Oil Going Up? Cost of the Tar Sands
In the final analysis, the price of oil has nowhere to go but up. The easiest, most profitable extractions of this precious commodity have already been done. Gone are the days when a little drilling would release a gusher. Take, for example, the tar sands, our latest and perhaps most costly extraction, as I pointed out in a recent post, Frankel and Rapier*.
Extracting bitumen will not be easy. In fact, as elsewhere, the easiest extraction may already have occurred. Eighty per cent of all tar sands bitumen lies too deep in the ground for open mining. The cost for deeper extraction may well exceed anything we might have expected, in terms of retrieval, water usage, and, of course, pollution.
Bitumen is truly messy stuff. Think of something akin to heavy molasses or soft tar. When it lies on the surface, you can push a finger into it. Walking on it, you may well leave a footprint. Bitumen has to be separated from the sands themselves. For each cubic meter of bitumen rescued, we have five cubic meters of toxic tailings. Already the tailing ponds are so vast that they can be seen from outer space. In fact,
The Syncrude Tailings Dam is deemed by the U.S. Department of the Interior to be the world’s largest dam by volume of construction material. The pond, built in 1973, covers 22 square kilometres and holds 540 million cubic metres of water, crud and sand. When China completes the Three Gorges Dam this year, Syncrude will surrender the record.
Nixen has mining operations south of Fort McMurray, the Long Lake project. A report from Nexin itself should give us pause:
Our estimates for performance and recoverable volumes for the Long Lake project are based primarily on our three well-pair SAGD pilot and industry performance from SAGD operations in like reservoirs in the McMurray formation in the Athabasca oil sands. Using this data, our assumptions included average well-pair productivity of 900 bbls/d of bitumen and a steam-to-oil ratio of 2.5. In order to test operating parameters, we built a three well-pair SAGD pilot, commenced steaming the reservoir in May 2003 and commenced production in September 2003. The pilot is currently producing at a rate of about 400 barrels of bitumen per day per producing well-pair and an average steam-to-oil ratio of about 4.2. Since September 2003, the pilot has recovered less than 3% of the original bitumen in place. While we expect actual performance to improve as we commence commercial operations where SAGD drilling has confirmed higher quality reservoir conditions, there can be no assurance that our SAGD operation will produce bitumen at the expected levels or steam-to-oil ratio. We have addressed this risk by drilling additional wells and adding steam generating capacity to allow for a steam-to-oil ratio of 3.3, however, if the assumed production rates or steam-to-oil ratio are not achieved, we might have to drill additional wells to maintain optimal production levels, construct additional steam generating capacity and/or purchase natural gas for additional steam generation. These could have a significant adverse impact on the future activities and economic return of the Long Lake project.
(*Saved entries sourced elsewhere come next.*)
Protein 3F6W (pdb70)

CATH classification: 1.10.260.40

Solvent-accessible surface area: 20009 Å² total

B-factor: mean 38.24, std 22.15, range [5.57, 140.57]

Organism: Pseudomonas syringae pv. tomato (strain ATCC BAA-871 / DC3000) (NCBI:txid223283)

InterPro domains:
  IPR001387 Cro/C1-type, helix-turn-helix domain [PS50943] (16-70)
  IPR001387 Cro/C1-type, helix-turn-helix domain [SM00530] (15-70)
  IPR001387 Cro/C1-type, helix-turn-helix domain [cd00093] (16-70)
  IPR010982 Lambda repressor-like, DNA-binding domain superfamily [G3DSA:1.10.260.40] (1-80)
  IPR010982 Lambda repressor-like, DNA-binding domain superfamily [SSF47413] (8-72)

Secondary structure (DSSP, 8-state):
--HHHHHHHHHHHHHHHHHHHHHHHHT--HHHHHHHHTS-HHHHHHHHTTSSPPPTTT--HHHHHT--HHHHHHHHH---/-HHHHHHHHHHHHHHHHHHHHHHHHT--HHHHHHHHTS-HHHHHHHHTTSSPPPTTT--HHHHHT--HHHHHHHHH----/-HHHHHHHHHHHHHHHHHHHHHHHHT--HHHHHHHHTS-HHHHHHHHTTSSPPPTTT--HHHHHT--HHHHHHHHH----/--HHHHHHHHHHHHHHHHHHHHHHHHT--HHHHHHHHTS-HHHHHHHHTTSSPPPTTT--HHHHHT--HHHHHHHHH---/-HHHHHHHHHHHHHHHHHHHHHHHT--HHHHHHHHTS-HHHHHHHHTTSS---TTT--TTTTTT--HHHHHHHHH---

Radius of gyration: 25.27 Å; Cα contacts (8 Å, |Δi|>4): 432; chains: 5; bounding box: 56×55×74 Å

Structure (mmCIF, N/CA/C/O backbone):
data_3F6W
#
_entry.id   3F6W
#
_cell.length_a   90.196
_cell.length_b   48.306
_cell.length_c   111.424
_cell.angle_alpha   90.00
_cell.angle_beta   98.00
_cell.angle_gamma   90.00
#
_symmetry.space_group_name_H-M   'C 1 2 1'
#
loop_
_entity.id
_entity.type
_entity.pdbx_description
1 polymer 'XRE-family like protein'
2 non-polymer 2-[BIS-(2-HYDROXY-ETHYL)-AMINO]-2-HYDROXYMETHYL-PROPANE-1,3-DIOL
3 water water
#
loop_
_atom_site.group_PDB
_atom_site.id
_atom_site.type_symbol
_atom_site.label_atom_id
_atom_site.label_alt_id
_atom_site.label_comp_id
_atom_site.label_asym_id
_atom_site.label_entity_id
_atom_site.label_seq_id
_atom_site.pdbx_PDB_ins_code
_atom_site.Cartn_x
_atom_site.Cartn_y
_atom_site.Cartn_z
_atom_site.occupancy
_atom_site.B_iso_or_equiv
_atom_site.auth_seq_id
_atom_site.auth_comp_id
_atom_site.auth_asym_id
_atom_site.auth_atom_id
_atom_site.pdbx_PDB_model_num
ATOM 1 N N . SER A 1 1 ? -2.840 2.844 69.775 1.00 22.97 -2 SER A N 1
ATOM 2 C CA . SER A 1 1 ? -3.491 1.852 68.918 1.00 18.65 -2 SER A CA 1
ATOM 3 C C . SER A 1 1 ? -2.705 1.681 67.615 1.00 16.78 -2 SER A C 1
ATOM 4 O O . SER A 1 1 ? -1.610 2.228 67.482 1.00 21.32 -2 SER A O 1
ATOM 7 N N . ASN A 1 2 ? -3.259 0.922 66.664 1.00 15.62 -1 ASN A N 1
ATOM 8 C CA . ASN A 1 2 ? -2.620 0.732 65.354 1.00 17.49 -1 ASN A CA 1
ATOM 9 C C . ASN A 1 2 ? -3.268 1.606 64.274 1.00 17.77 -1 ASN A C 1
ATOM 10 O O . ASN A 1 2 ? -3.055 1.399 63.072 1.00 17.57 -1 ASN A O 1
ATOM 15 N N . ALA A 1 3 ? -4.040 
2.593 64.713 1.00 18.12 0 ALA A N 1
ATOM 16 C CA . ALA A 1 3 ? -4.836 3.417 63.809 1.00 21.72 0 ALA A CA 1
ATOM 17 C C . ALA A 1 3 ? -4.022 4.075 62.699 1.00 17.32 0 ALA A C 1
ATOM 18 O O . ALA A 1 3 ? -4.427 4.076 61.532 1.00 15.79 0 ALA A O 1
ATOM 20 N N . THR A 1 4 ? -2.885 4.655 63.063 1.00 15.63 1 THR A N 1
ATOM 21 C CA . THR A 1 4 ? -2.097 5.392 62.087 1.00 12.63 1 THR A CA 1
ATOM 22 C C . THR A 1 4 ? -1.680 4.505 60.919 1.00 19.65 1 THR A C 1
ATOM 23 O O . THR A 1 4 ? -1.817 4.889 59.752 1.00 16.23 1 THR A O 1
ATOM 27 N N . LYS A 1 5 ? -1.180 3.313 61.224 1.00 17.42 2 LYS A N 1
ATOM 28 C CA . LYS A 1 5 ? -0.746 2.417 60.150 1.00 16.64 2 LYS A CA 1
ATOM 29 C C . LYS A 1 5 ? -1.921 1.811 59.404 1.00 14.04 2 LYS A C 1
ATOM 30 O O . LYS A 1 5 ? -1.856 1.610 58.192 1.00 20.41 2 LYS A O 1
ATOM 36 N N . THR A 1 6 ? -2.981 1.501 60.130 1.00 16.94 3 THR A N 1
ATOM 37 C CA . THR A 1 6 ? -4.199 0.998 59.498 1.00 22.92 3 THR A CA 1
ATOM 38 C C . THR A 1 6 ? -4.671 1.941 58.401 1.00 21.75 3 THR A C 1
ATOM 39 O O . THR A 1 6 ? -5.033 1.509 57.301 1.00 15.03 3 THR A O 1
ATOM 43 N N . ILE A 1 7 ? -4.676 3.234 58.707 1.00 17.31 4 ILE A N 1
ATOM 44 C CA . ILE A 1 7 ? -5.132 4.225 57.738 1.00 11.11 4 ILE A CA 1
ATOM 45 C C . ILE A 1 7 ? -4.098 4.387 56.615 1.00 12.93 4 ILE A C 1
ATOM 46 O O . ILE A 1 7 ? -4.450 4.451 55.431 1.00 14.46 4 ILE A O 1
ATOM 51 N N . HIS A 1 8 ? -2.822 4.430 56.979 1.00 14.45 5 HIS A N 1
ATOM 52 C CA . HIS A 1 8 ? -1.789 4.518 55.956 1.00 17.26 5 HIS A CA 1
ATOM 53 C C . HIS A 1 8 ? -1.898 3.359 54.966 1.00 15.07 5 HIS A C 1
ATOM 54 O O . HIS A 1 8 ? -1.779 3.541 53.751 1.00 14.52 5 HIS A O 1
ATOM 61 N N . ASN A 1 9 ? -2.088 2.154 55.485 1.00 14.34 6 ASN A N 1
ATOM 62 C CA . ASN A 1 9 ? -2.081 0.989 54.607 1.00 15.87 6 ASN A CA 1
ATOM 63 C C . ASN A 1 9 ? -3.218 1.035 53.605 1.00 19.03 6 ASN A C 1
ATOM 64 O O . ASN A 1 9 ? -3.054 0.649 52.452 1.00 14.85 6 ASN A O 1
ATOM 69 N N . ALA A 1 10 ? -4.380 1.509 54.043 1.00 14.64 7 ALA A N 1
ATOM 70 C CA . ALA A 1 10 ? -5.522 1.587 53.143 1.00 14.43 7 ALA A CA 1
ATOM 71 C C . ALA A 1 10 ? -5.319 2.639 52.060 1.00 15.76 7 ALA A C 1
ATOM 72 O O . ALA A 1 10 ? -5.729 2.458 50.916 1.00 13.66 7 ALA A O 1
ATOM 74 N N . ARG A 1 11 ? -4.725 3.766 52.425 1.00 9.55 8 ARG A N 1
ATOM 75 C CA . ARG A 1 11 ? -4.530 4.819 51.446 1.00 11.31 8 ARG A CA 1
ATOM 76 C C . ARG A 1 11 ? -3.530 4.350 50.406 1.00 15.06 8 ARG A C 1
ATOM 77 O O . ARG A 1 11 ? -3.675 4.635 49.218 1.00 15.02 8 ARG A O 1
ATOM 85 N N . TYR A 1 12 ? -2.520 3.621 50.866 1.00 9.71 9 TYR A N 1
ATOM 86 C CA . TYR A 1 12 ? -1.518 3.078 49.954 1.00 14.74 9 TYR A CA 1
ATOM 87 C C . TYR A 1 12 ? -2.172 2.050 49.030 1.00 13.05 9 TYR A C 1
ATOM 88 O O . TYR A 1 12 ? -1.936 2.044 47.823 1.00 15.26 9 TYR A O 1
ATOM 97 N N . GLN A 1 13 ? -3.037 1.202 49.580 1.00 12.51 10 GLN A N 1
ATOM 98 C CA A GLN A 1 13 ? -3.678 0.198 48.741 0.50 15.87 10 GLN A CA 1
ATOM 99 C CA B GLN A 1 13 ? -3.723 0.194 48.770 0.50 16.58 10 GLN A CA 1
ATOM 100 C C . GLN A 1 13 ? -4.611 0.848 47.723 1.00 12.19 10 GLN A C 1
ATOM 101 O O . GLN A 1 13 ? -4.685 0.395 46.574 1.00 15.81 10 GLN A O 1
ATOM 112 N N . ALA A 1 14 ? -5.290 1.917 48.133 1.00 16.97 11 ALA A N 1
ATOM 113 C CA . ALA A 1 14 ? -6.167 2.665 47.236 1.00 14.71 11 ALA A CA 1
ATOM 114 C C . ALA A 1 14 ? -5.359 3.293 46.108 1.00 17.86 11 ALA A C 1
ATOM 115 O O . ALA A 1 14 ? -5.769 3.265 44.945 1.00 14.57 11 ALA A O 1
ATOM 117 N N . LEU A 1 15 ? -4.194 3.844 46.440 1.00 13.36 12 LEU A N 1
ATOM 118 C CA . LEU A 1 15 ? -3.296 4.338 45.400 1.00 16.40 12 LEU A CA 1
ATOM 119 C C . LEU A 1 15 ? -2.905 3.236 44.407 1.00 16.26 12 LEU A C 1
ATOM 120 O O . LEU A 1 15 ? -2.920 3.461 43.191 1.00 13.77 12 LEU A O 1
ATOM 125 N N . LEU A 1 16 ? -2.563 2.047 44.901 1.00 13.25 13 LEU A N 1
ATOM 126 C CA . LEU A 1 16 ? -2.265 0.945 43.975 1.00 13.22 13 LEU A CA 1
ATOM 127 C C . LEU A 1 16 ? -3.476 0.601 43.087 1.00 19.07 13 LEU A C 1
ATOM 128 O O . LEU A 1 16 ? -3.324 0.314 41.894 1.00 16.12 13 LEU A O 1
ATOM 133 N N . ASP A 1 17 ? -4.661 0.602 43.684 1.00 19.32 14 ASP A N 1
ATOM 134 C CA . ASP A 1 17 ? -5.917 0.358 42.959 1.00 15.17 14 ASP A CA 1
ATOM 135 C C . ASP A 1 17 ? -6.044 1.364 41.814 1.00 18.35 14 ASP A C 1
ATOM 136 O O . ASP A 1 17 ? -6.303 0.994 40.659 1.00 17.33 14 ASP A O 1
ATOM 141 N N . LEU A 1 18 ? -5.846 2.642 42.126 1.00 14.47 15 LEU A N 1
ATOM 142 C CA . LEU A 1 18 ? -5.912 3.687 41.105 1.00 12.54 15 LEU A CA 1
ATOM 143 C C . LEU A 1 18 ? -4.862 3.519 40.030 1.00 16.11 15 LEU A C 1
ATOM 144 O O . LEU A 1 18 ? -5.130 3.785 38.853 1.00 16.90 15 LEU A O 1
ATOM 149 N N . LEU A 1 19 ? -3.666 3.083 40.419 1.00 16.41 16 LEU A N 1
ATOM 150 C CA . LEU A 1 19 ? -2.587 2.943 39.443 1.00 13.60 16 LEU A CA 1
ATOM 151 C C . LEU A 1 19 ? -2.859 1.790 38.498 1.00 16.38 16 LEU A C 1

Initially, the steam-to-oil rato was to be 2.5: Two and half barrels of steam for every barrel of oil. Now it is 3.3 barrels of steam…and possibly rising. Steam requires energy; energy is a quantifiable cost. But energy costs in turn have there own costs.
In 2008, the Kyoto Protocol will come into effect in Canada. The Long Lake project does emit green house gases, possibly adding as much as $0.40 to each barrel of oil extracted.
But the real cost has yet to be fully assessed–and it might be staggering: Already there is substantial risk that ground water will become polluted. And those giant tailing ponds are not “settling” out as expected. Initially, everyone hoped that the tailings would settle into hard clay at the bottom of the ponds. Sorry. It isn’t happening.
As the team leader on the subject at Natural Resources Canada’s CANMET Energy Technology Centre in Devon, Alberta, Mikula calls the tailings waste problem a “frightening” and vexatious issue. Engineers originally thought that the tailings waste would quickly settle, leaving clear water on top. But that never happened, thanks to what Mikula calls “the bad behaviour of clays.” He suspects the waste won’t settle to solid form for thousands of years. “So something has to be done.”
One suggestion has been to use giant centrifuges to separate out the tailings.
A better solution might be a sort of “brute force” centrifugal approach, says Mikula. It involves spinning the material to create something dry and stackable that could eventually be reclaimed—while recovering water at the same time. Both Syncrude and Suncor have begun pilot projects. “We could reduce water usage from four barrels to two [per barrel of oil] or maybe less, which means less water withdrawn from the Athabasca,” says Mikula.
That certainly will not be cheap. The cost of tar sands oil keeps rising.
And I have yet to mention that water is not exactly an abundant commodity in the McHenry region. Even without peak oil, the cost of oil just keeps rising….
Flight to commodities? You have to be kidding if you think guys in back room betting parlors determine the cost of everything. I bet not one of them has visited a tailing pond.
*As one commentator observed, I inverted the conventional EROIE ratio in that post. An acronym describing my ratio should have been ERIOE. Nonetheless, all subsequent explanations hold true based on my use of the ratio.